Deadlock occurring with parallel replication and FTWRL

Details

    • 10.0.22, 10.1.9-1, 10.1.9-2

    Description

      Thread 5 is locked by global read lock but FTWRL never completes and stays in waiting for commit lock; replication thread stays locked forever until FTWRL is killed

      MariaDB(db-02)[(none)]> show processlist\G
      *************************** 1. row ***************************
            Id: 3
          User: system user
          Host: 
            db: NULL
       Command: Connect
          Time: 12612
         State: Waiting for prior transaction to start commit before starting next transaction
          Info: NULL
      Progress: 0.000
      *************************** 2. row ***************************
            Id: 4
          User: system user
          Host: 
            db: NULL
       Command: Connect
          Time: 12612
         State: Waiting for prior transaction to commit
          Info: NULL
      Progress: 0.000
      *************************** 3. row ***************************
            Id: 5
          User: system user
          Host: 
            db: crypto_data
       Command: Connect
          Time: 12612
         State: Waiting for global read lock
          Info: INSERT INTO `market_orders_ok` (`label`, `marketid`, `ordertype`, `price`, `quantity`, `total`) VALU
      Progress: 0.000
      *************************** 4. row ***************************
            Id: 6
          User: system user
          Host: 
            db: NULL
       Command: Connect
          Time: 12612
         State: Waiting for prior transaction to start commit before starting next transaction
          Info: NULL
      Progress: 0.000
      *************************** 5. row ***************************
            Id: 7
          User: system user
          Host: 
            db: NULL
       Command: Connect
          Time: 1651381
         State: Waiting for master to send event
          Info: NULL
      Progress: 0.000
      *************************** 6. row ***************************
            Id: 8
          User: system user
          Host: 
            db: NULL
       Command: Connect
          Time: 13263
         State: Waiting for room in worker thread event queue
          Info: NULL
      Progress: 0.000
      *************************** 7. row ***************************
            Id: 39
          User: monitoring
          Host: localhost
            db: NULL
       Command: Sleep
          Time: 59
         State: 
          Info: NULL
      Progress: 0.000
      *************************** 8. row ***************************
            Id: 1568378
          User: tanje6acfc0c1213cfb63
          Host: localhost
            db: NULL
       Command: Sleep
          Time: 3
         State: 
          Info: NULL
      Progress: 0.000
      *************************** 9. row ***************************
            Id: 27871929
          User: backup
          Host: localhost
            db: NULL
       Command: Query
          Time: 12612
         State: Waiting for commit lock
          Info: FLUSH TABLES WITH READ LOCK
      Progress: 0.000
      *************************** 10. row ***************************
            Id: 28082858
          User: tanje6acfc0c1213cfb63
          Host: localhost
            db: NULL
       Command: Query
          Time: 0
         State: init
          Info: show processlist
      Progress: 0.000
      10 rows in set (0.00 sec)

      Attachments

        Issue Links

          Activity

            Current idea:

            When FTWRL starts, it first checks all parallel replication worker
            threads. It finds the most recent GTID started by any of them. It then sets
            a flag to tell the threads not to start on any newer GTIDs, and then waits
            for all earlier GTIDs to fully commit. It also sets a flag to tell START
            SLAVE, STOP SLAVE, and the SQL thread to not start any new slave activity.

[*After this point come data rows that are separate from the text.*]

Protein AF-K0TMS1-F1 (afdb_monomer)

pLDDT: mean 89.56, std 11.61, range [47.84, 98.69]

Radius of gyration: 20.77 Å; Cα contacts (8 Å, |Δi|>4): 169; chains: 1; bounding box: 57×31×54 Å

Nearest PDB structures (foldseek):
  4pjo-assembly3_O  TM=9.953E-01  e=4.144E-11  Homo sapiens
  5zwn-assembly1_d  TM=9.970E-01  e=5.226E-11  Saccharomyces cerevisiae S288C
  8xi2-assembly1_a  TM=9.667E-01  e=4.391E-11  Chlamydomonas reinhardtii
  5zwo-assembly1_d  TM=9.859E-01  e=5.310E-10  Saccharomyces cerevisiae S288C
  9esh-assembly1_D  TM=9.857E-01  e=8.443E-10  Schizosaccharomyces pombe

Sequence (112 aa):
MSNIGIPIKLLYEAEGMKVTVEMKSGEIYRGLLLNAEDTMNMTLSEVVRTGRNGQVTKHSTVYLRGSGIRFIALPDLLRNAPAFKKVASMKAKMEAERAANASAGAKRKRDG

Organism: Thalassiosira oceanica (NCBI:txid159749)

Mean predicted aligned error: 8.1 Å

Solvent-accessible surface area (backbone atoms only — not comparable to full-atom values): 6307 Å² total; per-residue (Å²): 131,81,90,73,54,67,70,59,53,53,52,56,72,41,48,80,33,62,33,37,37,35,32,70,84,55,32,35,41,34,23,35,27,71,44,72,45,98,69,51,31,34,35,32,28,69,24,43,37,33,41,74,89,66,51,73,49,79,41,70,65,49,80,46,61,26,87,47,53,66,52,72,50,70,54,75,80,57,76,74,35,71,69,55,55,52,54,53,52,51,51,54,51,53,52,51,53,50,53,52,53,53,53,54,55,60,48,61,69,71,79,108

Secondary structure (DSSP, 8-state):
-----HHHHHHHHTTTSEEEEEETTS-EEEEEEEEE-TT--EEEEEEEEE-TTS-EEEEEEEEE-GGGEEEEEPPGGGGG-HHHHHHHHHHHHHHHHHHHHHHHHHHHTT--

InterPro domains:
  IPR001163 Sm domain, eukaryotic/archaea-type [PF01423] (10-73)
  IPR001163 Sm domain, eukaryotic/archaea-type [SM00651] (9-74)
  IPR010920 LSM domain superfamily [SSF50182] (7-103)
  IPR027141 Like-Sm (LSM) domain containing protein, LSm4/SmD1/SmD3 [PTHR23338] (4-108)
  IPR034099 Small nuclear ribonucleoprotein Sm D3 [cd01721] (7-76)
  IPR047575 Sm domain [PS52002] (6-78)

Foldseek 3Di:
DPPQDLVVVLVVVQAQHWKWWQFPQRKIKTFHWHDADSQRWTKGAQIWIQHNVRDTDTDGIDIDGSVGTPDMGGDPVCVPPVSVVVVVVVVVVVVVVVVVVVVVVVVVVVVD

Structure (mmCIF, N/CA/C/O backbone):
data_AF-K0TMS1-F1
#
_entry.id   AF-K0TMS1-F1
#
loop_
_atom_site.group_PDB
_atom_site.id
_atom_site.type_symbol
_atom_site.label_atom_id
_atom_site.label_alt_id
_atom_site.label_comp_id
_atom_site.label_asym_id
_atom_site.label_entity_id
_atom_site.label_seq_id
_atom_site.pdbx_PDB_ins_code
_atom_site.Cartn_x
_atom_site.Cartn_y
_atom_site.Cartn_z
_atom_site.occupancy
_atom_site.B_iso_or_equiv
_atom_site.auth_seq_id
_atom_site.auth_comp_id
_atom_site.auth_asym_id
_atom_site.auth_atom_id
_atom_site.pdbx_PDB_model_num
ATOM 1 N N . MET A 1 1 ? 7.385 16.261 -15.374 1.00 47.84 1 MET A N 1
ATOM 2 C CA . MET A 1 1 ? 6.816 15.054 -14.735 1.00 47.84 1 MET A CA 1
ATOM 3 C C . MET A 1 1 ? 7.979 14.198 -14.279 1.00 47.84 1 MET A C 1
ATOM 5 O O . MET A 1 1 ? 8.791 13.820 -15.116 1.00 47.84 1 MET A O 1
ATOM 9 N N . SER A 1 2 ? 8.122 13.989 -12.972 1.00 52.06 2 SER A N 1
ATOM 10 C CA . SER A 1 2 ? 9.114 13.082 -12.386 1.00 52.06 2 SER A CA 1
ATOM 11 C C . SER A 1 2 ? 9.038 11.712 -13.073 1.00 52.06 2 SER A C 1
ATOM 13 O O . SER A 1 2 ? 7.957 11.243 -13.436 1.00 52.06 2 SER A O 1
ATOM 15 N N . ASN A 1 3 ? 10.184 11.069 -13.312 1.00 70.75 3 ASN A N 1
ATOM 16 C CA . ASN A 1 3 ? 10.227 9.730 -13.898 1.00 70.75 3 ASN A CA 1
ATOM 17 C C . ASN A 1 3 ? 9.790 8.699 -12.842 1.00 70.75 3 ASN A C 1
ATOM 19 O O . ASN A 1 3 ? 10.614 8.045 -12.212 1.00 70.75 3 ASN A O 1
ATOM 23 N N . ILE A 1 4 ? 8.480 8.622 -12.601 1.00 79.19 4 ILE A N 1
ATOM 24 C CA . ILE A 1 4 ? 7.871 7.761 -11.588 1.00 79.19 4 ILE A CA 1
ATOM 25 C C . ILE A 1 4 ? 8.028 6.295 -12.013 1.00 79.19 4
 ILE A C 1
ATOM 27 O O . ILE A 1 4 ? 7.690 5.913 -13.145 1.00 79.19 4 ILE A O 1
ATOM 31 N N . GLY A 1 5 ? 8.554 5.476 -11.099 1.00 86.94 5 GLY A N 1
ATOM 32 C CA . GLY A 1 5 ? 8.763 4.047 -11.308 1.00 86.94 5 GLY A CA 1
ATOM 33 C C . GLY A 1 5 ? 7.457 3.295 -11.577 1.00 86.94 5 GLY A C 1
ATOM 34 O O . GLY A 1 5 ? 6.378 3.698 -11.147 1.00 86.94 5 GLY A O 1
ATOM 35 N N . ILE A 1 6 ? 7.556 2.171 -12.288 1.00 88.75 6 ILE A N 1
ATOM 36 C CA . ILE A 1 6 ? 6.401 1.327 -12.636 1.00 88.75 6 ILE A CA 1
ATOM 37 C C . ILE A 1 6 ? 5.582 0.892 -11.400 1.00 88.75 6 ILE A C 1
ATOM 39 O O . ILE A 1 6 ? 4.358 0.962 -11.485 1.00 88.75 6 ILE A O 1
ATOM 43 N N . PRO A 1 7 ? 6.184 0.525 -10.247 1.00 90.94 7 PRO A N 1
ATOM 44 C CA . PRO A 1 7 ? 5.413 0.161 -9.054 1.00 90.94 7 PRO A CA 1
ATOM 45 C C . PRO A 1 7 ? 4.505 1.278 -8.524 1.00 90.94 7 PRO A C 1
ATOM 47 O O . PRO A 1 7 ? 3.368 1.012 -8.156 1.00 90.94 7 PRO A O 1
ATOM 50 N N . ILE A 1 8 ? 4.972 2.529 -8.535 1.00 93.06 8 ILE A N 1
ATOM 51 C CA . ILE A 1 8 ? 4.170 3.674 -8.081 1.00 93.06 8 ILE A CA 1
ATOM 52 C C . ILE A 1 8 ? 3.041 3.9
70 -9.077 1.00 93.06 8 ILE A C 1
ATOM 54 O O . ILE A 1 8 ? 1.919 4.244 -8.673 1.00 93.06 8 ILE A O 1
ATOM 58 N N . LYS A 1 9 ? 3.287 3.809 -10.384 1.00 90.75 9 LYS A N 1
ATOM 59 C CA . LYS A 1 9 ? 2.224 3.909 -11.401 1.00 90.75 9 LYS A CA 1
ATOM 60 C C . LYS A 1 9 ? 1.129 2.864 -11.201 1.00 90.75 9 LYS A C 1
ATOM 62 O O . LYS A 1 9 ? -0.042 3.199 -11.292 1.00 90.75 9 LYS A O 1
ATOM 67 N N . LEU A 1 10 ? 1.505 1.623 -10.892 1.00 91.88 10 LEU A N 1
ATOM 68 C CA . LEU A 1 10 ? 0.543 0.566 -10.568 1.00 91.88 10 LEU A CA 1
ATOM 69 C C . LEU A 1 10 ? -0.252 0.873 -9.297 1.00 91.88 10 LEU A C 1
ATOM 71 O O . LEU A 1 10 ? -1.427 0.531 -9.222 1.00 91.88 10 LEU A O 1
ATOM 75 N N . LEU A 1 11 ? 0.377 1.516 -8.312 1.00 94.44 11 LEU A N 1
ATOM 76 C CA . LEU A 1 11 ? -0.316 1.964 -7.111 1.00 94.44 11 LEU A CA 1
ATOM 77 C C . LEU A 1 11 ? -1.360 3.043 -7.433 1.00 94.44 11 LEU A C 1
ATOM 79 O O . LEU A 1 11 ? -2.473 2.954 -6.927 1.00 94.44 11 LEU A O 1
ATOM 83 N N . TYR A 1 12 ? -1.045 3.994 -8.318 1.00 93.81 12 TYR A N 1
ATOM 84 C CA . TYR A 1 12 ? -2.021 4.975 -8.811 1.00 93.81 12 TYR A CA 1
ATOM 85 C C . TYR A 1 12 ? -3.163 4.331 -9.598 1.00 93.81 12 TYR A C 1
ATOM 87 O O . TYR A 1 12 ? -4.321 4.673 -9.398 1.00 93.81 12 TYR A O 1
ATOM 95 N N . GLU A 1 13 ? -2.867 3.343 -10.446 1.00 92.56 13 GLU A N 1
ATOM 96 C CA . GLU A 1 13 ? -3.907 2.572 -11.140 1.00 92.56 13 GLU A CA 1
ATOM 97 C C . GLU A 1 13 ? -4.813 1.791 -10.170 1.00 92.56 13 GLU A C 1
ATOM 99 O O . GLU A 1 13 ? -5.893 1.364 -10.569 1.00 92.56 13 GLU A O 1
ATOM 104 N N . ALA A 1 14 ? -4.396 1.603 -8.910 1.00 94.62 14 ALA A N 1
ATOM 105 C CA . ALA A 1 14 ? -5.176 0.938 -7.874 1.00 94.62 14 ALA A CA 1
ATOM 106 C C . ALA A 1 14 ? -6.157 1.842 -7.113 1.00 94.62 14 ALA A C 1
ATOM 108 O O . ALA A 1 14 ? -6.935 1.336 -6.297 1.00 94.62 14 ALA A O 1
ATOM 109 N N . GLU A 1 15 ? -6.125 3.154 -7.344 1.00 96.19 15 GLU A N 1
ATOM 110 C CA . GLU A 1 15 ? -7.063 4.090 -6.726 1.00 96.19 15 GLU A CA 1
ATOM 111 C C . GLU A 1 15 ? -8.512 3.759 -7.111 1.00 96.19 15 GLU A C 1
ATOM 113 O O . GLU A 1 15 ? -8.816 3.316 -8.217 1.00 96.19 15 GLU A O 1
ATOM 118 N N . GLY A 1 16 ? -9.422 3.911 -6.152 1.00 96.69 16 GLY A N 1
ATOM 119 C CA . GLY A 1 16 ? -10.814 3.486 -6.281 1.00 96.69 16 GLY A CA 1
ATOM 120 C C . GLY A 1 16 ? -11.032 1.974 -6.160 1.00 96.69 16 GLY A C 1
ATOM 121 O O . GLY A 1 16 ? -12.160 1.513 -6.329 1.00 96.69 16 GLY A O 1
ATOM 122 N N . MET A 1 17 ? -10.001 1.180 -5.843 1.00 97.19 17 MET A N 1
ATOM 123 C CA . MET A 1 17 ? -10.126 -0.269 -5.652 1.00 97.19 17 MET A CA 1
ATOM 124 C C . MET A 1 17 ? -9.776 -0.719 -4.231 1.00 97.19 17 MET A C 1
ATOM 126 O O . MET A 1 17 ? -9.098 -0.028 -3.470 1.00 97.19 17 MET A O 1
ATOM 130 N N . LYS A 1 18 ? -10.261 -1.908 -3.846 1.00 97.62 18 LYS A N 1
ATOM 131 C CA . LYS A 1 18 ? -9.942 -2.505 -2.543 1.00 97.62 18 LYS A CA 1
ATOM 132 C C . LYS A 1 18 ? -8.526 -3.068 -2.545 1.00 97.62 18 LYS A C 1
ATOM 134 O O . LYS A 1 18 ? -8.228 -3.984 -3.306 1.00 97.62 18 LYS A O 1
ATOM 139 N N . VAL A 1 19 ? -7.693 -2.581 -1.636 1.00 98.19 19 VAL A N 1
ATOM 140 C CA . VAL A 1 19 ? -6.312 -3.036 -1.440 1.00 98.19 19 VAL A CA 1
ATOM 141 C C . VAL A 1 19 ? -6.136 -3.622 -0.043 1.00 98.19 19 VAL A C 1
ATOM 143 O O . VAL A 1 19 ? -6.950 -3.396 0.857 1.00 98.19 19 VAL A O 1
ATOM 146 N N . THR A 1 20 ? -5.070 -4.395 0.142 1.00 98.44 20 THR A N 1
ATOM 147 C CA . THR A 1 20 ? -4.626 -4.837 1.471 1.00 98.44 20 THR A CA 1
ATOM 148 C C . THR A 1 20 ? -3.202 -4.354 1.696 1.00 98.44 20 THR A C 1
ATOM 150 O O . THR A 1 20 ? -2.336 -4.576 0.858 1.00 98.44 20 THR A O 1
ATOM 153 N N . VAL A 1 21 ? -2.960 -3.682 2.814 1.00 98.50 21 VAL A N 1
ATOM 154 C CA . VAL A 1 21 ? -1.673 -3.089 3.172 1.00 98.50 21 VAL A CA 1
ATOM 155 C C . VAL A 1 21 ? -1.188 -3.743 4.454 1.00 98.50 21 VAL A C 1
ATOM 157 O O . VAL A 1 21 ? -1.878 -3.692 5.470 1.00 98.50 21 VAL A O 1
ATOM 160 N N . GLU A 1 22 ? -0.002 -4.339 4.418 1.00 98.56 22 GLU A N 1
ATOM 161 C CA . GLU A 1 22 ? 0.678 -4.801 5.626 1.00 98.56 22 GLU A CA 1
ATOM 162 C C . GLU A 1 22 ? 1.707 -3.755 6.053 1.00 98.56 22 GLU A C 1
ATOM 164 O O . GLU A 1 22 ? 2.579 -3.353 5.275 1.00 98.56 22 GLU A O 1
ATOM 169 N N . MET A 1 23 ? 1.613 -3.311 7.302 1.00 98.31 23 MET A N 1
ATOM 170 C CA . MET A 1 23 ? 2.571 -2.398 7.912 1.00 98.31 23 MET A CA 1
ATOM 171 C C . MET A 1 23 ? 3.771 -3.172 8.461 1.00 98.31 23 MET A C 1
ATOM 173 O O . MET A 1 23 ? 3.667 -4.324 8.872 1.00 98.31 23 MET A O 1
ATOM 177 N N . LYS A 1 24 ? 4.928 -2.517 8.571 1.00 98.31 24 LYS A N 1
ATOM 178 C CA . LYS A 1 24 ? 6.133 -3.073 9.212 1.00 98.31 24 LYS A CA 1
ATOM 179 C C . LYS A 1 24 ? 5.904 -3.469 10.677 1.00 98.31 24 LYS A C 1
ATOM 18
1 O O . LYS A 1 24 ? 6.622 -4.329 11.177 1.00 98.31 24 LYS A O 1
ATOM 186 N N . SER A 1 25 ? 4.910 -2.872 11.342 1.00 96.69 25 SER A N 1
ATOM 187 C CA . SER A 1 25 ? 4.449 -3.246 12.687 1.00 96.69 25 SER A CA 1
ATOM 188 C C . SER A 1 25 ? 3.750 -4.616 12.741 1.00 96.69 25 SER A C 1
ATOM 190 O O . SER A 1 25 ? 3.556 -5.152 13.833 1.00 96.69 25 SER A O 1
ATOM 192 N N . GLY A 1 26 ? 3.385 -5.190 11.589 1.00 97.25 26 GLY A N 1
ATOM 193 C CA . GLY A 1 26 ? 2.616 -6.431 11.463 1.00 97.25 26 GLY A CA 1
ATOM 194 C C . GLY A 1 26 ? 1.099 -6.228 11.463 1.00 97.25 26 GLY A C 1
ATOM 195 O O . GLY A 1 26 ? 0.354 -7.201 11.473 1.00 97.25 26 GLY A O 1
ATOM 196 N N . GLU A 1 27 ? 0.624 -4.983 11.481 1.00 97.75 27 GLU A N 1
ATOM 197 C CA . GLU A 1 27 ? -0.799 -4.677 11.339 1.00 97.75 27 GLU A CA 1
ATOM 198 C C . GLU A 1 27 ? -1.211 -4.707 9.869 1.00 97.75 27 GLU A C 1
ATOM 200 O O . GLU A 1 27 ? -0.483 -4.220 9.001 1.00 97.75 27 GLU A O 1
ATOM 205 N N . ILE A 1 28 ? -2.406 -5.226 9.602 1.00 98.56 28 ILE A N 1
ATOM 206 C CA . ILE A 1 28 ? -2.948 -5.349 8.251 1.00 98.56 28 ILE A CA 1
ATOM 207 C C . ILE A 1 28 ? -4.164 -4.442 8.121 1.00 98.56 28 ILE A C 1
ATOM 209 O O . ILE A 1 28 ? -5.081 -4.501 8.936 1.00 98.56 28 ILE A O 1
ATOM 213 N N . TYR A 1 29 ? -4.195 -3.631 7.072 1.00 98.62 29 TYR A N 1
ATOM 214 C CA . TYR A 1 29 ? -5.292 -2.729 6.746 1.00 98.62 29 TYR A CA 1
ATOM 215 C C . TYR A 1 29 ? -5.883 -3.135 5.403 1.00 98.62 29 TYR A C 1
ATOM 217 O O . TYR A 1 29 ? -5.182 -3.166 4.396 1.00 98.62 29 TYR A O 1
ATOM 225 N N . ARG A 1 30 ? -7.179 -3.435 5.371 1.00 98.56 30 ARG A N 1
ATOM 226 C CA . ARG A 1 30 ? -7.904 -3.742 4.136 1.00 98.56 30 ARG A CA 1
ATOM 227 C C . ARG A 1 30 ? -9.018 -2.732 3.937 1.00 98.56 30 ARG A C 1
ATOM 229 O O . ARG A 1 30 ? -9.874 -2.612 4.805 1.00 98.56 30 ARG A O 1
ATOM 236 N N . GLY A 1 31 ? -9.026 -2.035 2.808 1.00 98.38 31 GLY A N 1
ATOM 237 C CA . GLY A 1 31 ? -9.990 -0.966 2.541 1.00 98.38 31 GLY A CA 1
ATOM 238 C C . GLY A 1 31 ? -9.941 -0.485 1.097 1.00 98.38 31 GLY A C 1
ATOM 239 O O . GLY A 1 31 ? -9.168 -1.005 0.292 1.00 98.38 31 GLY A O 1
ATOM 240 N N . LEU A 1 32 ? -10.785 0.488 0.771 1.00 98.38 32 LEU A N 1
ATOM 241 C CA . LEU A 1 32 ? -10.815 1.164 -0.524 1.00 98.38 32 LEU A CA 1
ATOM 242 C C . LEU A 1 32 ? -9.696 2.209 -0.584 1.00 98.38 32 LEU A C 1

            Once all worker threads have reached their designated point, FTWLR continues
            to take the global read lock. Once that is obtained, it clears the flags and
            signals worker threads and other slave code that it can proceed. At this
            point, the lock is held, so no real activity will be possible until the lock
            is cleared with UNLOCK TABLES.

            This should hopefully fix the deadlock, at least I got the test case of
            Elena to pass with a preliminary patch along these lines.

            Some care will probably be needed to guard against other deadlocks against
            concurrent START SLAVE / STOP SLAVE, hopefully I can get that solved.

            knielsen Kristian Nielsen added a comment - Current idea: When FTWRL starts, it first checks all parallel replication worker threads. It finds the most recent GTID started by any of them. It then sets a flag to tell the threads not to start on any newer GTIDs, and then waits for all earlier GTIDs to fully commit. It also sets a flag to tell START SLAVE, STOP SLAVE, and the SQL thread to not start any new slave activity. Once all worker threads have reached their designated point, FTWLR continues to take the global read lock. Once that is obtained, it clears the flags and signals worker threads and other slave code that it can proceed. At this point, the lock is held, so no real activity will be possible until the lock is cleared with UNLOCK TABLES. This should hopefully fix the deadlock, at least I got the test case of Elena to pass with a preliminary patch along these lines. Some care will probably be needed to guard against other deadlocks against concurrent START SLAVE / STOP SLAVE, hopefully I can get that solved.
            knielsen Kristian Nielsen added a comment - - edited

            I have a fix for this now (that just removes the deadlock, without breaking
            existing backup tools or otherwise changing user-visible behaviour).

            It is in three parts. The actual fix is the second patch. The first patch is
            just unrelated refactoring of the parallel replication code to make the
            second patch cleaner. The third patch is a test case.

            http://lists.askmonty.org/pipermail/commits/2015-June/008059.html
            http://lists.askmonty.org/pipermail/commits/2015-June/008060.html
            http://lists.askmonty.org/pipermail/commits/2015-June/008061.html

            Elena: You asked some days ago - this patch should be ready, if you want to
            apply it in further testing.

            EDIT: Updated with newest version of patches after fixing MDEV-8318.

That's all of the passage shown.